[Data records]
· · · ·

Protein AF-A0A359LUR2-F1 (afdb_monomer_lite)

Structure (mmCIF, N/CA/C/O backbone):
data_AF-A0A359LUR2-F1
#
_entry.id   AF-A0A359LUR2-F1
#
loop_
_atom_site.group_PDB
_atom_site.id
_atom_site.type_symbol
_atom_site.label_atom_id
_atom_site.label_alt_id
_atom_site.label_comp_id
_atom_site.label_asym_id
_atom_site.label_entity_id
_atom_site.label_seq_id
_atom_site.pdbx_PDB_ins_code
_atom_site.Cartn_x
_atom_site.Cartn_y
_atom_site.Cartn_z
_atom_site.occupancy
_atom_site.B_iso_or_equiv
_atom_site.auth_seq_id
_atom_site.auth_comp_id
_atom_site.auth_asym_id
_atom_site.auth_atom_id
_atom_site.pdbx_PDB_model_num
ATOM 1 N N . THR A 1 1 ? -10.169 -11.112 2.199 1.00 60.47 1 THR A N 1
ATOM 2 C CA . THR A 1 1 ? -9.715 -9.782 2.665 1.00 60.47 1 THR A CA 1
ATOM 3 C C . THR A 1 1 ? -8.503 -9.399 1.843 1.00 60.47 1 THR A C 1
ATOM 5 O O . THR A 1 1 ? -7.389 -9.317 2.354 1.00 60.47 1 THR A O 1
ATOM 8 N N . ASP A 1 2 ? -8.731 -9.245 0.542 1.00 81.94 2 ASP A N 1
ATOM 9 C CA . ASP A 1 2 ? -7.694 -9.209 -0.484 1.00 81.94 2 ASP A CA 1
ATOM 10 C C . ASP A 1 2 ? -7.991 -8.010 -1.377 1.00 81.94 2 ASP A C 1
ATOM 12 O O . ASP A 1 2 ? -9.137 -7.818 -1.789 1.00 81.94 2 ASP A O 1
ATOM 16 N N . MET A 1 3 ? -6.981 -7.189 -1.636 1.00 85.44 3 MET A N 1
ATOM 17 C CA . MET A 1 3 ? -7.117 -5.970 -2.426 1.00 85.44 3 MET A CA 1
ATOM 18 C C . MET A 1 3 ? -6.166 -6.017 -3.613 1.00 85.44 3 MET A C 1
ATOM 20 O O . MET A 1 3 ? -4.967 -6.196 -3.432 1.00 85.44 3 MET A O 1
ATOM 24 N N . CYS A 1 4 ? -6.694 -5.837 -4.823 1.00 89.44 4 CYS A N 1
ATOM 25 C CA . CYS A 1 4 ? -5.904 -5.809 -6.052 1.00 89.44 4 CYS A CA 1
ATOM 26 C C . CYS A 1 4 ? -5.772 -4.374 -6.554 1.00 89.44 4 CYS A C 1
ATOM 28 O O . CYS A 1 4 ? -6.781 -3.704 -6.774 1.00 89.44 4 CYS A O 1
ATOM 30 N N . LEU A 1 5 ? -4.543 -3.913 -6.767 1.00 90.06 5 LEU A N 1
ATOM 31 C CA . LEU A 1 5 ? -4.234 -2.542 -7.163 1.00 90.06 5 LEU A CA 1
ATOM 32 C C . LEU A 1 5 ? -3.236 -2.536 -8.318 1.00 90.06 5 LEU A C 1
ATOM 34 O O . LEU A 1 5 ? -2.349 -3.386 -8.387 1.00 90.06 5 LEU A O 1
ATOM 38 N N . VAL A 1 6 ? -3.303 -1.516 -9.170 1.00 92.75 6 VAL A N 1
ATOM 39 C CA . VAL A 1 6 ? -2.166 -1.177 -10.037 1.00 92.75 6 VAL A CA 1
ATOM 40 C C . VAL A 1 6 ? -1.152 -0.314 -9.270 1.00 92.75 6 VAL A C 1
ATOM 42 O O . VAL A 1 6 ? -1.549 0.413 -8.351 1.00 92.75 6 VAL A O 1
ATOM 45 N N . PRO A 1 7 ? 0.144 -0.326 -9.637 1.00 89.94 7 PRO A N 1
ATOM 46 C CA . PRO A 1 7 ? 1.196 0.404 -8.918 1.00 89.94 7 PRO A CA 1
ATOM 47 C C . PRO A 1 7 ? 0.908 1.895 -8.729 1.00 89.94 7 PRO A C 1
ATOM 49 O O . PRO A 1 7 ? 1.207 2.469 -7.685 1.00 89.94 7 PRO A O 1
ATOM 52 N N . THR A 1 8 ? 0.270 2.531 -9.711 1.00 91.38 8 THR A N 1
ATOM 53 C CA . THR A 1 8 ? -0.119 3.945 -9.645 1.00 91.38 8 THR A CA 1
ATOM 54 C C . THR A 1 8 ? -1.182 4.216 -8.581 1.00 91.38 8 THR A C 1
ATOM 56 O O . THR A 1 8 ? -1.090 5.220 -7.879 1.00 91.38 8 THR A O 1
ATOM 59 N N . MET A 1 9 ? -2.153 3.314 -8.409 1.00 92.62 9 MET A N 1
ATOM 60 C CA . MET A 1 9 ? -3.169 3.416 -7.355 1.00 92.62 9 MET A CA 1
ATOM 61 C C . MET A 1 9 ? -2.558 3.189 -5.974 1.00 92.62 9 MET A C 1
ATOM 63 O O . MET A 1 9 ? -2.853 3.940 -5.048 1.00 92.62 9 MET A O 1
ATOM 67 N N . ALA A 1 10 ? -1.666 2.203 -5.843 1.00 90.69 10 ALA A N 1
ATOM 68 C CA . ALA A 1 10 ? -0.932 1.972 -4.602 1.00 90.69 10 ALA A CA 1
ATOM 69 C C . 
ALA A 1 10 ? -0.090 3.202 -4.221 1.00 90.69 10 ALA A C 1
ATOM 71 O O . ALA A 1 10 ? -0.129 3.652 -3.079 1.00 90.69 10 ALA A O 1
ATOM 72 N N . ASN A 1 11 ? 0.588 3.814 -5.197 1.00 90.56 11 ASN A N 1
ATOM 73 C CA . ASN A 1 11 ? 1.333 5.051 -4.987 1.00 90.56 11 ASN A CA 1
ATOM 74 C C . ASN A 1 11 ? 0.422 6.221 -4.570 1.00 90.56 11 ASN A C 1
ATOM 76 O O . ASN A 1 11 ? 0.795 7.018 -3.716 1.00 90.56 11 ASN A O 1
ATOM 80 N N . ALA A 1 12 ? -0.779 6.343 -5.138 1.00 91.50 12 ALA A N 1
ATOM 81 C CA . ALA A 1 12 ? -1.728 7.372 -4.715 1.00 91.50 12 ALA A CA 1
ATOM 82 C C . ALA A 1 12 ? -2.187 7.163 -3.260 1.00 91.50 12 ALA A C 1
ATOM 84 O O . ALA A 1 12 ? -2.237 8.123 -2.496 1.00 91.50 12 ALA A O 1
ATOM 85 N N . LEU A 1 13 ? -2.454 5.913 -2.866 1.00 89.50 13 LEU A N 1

· · · ·

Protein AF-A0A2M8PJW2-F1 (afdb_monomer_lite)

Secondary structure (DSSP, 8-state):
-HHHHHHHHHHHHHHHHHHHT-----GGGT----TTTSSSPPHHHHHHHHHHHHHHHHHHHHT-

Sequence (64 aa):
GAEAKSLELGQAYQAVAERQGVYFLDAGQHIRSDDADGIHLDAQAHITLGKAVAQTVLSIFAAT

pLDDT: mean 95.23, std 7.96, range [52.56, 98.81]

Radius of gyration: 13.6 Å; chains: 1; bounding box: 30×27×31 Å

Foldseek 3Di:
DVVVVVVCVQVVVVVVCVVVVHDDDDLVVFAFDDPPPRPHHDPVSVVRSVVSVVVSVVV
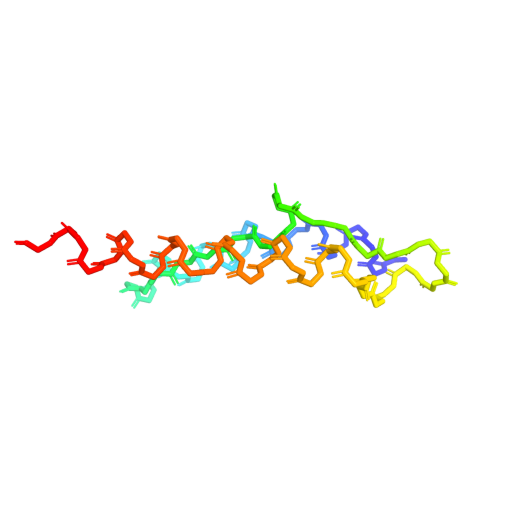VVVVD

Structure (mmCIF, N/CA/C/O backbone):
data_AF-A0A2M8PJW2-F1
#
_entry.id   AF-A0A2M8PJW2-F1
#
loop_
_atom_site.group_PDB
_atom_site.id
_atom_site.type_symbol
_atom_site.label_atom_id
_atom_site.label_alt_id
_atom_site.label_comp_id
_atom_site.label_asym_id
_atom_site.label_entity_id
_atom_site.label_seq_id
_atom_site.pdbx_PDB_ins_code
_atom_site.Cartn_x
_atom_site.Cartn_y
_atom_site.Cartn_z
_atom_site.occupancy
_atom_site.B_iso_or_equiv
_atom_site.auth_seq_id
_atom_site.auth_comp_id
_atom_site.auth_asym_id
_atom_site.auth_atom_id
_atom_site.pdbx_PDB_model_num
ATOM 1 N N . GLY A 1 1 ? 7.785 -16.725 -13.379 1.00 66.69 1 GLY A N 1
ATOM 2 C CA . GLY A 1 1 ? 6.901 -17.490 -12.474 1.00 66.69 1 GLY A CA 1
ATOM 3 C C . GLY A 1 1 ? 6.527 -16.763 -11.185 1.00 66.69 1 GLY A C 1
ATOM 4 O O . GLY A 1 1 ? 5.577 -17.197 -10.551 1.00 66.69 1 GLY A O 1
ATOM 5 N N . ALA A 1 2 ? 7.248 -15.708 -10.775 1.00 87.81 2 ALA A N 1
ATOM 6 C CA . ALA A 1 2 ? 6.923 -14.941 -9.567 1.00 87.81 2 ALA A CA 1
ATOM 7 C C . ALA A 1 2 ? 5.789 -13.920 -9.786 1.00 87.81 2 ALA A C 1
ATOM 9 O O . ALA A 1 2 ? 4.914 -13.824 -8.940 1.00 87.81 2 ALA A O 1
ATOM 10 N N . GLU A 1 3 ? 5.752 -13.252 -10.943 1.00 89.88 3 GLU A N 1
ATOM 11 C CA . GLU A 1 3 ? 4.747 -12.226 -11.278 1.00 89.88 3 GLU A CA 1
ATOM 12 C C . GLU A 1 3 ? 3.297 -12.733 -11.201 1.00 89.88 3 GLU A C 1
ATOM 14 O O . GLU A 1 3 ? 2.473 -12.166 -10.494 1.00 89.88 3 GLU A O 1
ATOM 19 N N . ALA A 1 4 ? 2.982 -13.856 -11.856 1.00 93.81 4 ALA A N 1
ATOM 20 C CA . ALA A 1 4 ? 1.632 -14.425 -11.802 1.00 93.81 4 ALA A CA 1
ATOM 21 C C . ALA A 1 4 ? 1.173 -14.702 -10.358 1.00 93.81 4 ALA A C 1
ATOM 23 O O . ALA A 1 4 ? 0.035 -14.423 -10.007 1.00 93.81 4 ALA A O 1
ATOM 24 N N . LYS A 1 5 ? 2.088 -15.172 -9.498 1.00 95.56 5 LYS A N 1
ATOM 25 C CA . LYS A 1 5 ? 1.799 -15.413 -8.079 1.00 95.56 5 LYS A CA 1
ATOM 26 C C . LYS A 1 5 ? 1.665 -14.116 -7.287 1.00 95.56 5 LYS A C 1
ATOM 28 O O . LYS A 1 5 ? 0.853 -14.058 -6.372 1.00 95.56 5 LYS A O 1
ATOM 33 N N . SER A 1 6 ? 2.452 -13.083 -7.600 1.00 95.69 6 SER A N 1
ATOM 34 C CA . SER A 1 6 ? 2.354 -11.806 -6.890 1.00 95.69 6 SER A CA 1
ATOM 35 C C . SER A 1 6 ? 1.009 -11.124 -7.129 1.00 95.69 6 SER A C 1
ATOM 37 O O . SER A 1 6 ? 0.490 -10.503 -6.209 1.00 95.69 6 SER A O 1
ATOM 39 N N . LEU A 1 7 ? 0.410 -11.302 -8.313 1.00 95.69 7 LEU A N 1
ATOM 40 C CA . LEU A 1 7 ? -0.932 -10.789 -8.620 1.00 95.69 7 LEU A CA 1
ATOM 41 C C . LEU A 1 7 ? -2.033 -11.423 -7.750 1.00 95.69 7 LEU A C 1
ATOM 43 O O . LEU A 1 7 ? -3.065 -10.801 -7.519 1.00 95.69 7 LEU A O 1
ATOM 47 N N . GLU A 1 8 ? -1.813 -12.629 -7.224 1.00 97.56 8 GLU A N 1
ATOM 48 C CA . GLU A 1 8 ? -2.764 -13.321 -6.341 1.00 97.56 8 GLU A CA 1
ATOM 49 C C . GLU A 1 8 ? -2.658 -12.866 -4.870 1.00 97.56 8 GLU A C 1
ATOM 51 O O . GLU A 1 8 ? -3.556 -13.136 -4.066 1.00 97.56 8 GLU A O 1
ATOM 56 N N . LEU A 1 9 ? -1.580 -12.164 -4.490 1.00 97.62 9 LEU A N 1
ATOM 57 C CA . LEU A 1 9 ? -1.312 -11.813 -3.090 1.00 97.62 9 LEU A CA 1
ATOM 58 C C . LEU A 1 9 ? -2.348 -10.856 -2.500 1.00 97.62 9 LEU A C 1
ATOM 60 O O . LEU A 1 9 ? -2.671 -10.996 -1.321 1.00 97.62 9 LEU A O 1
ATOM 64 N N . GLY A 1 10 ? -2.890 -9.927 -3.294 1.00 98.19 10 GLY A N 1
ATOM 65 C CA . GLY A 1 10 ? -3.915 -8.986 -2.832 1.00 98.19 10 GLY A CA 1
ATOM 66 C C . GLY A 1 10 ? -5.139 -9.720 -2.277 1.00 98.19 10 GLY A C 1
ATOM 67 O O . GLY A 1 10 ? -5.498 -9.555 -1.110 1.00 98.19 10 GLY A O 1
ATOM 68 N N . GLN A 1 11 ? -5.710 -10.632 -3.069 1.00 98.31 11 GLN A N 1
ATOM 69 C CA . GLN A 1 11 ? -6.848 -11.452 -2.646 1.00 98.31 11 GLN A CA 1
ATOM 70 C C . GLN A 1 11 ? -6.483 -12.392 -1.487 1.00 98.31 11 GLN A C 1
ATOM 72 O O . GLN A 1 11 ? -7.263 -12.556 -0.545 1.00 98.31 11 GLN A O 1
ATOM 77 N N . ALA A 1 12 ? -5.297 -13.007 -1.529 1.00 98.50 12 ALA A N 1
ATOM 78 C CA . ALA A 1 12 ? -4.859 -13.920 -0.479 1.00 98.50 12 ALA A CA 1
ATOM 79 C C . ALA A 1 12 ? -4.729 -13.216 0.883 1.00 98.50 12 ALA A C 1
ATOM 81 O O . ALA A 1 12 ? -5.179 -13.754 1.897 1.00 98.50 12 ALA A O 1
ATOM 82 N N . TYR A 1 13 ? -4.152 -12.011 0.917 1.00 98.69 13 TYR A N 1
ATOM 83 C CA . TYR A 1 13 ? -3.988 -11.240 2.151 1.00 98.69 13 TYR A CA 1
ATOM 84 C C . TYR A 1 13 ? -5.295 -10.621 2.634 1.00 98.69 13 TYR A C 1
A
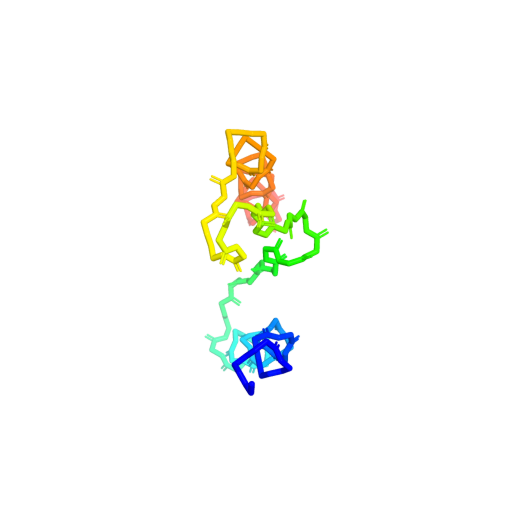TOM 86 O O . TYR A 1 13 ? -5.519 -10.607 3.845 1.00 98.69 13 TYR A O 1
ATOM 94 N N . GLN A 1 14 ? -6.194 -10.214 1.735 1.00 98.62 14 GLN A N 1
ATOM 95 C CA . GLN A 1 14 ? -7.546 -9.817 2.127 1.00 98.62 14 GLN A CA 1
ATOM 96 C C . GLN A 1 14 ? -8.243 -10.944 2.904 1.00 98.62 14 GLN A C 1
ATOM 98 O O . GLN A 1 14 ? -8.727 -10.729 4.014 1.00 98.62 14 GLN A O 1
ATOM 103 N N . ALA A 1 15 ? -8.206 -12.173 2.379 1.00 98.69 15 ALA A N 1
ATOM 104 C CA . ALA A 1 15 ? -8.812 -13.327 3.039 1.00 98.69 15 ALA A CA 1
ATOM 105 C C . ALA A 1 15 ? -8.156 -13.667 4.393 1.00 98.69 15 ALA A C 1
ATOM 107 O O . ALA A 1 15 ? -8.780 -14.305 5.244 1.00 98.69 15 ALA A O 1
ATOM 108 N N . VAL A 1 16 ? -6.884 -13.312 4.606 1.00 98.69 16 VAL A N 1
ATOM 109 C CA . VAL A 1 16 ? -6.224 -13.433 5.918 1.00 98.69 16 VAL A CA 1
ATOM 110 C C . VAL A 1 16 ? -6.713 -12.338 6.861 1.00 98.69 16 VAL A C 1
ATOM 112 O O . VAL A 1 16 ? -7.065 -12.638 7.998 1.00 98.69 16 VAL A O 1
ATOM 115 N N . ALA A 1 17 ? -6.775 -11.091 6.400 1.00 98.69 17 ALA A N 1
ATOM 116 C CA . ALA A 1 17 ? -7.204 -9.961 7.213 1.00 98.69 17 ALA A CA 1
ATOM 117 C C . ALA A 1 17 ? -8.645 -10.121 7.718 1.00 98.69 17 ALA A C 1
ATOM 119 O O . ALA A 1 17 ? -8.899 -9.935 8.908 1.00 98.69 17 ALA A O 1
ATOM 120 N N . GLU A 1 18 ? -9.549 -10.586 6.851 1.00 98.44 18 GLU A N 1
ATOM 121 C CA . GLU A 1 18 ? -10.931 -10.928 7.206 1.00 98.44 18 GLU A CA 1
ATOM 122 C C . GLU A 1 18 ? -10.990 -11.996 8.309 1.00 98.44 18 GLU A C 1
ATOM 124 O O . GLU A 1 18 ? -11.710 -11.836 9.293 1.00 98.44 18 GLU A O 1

· · · ·

▶ Action item: The required answer is the run of lines above, starting at the line with "ATOM 59 N N" and ending at the line with "ATOM 85 N N", reproduced exactly with both ends.

▶ Answer to this problem:
ATOM 59 N N . MET A 1 9 ? -2.153 3.314 -8.409 1.00 92.62 9 MET A N 1
ATOM 60 C CA . MET A 1 9 ? -3.169 3.416 -7.355 1.00 92.62 9 MET A CA 1
ATOM 61 C C . MET A 1 9 ? -2.558 3.189 -5.974 1.00 92.62 9 MET A C 1
ATOM 63 O O . MET A 1 9 ? -2.853 3.940 -5.048 1.00 92.62 9 MET A O 1
ATOM 67 N N . ALA A 1 10 ? -1.666 2.203 -5.843 1.00 90.69 10 ALA A N 1
ATOM 68 C CA . ALA A 1 10 ? -0.932 1.972 -4.602 1.00 90.69 10 ALA A CA 1
ATOM 69 C C . 
ALA A 1 10 ? -0.090 3.202 -4.221 1.00 90.69 10 ALA A C 1
ATOM 71 O O . ALA A 1 10 ? -0.129 3.652 -3.079 1.00 90.69 10 ALA A O 1
ATOM 72 N N . ASN A 1 11 ? 0.588 3.814 -5.197 1.00 90.56 11 ASN A N 1
ATOM 73 C CA . ASN A 1 11 ? 1.333 5.051 -4.987 1.00 90.56 11 ASN A CA 1
ATOM 74 C C . ASN A 1 11 ? 0.422 6.221 -4.570 1.00 90.56 11 ASN A C 1
ATOM 76 O O . ASN A 1 11 ? 0.795 7.018 -3.716 1.00 90.56 11 ASN A O 1
ATOM 80 N N . ALA A 1 12 ? -0.779 6.343 -5.138 1.00 91.50 12 ALA A N 1
ATOM 81 C CA . ALA A 1 12 ? -1.728 7.372 -4.715 1.00 91.50 12 ALA A CA 1
ATOM 82 C C . ALA A 1 12 ? -2.187 7.163 -3.260 1.00 91.50 12 ALA A C 1
ATOM 84 O O . ALA A 1 12 ? -2.237 8.123 -2.496 1.00 91.50 12 ALA A O 1
ATOM 85 N N . LEU A 1 13 ? -2.454 5.913 -2.866 1.00 89.50 13 LEU A N 1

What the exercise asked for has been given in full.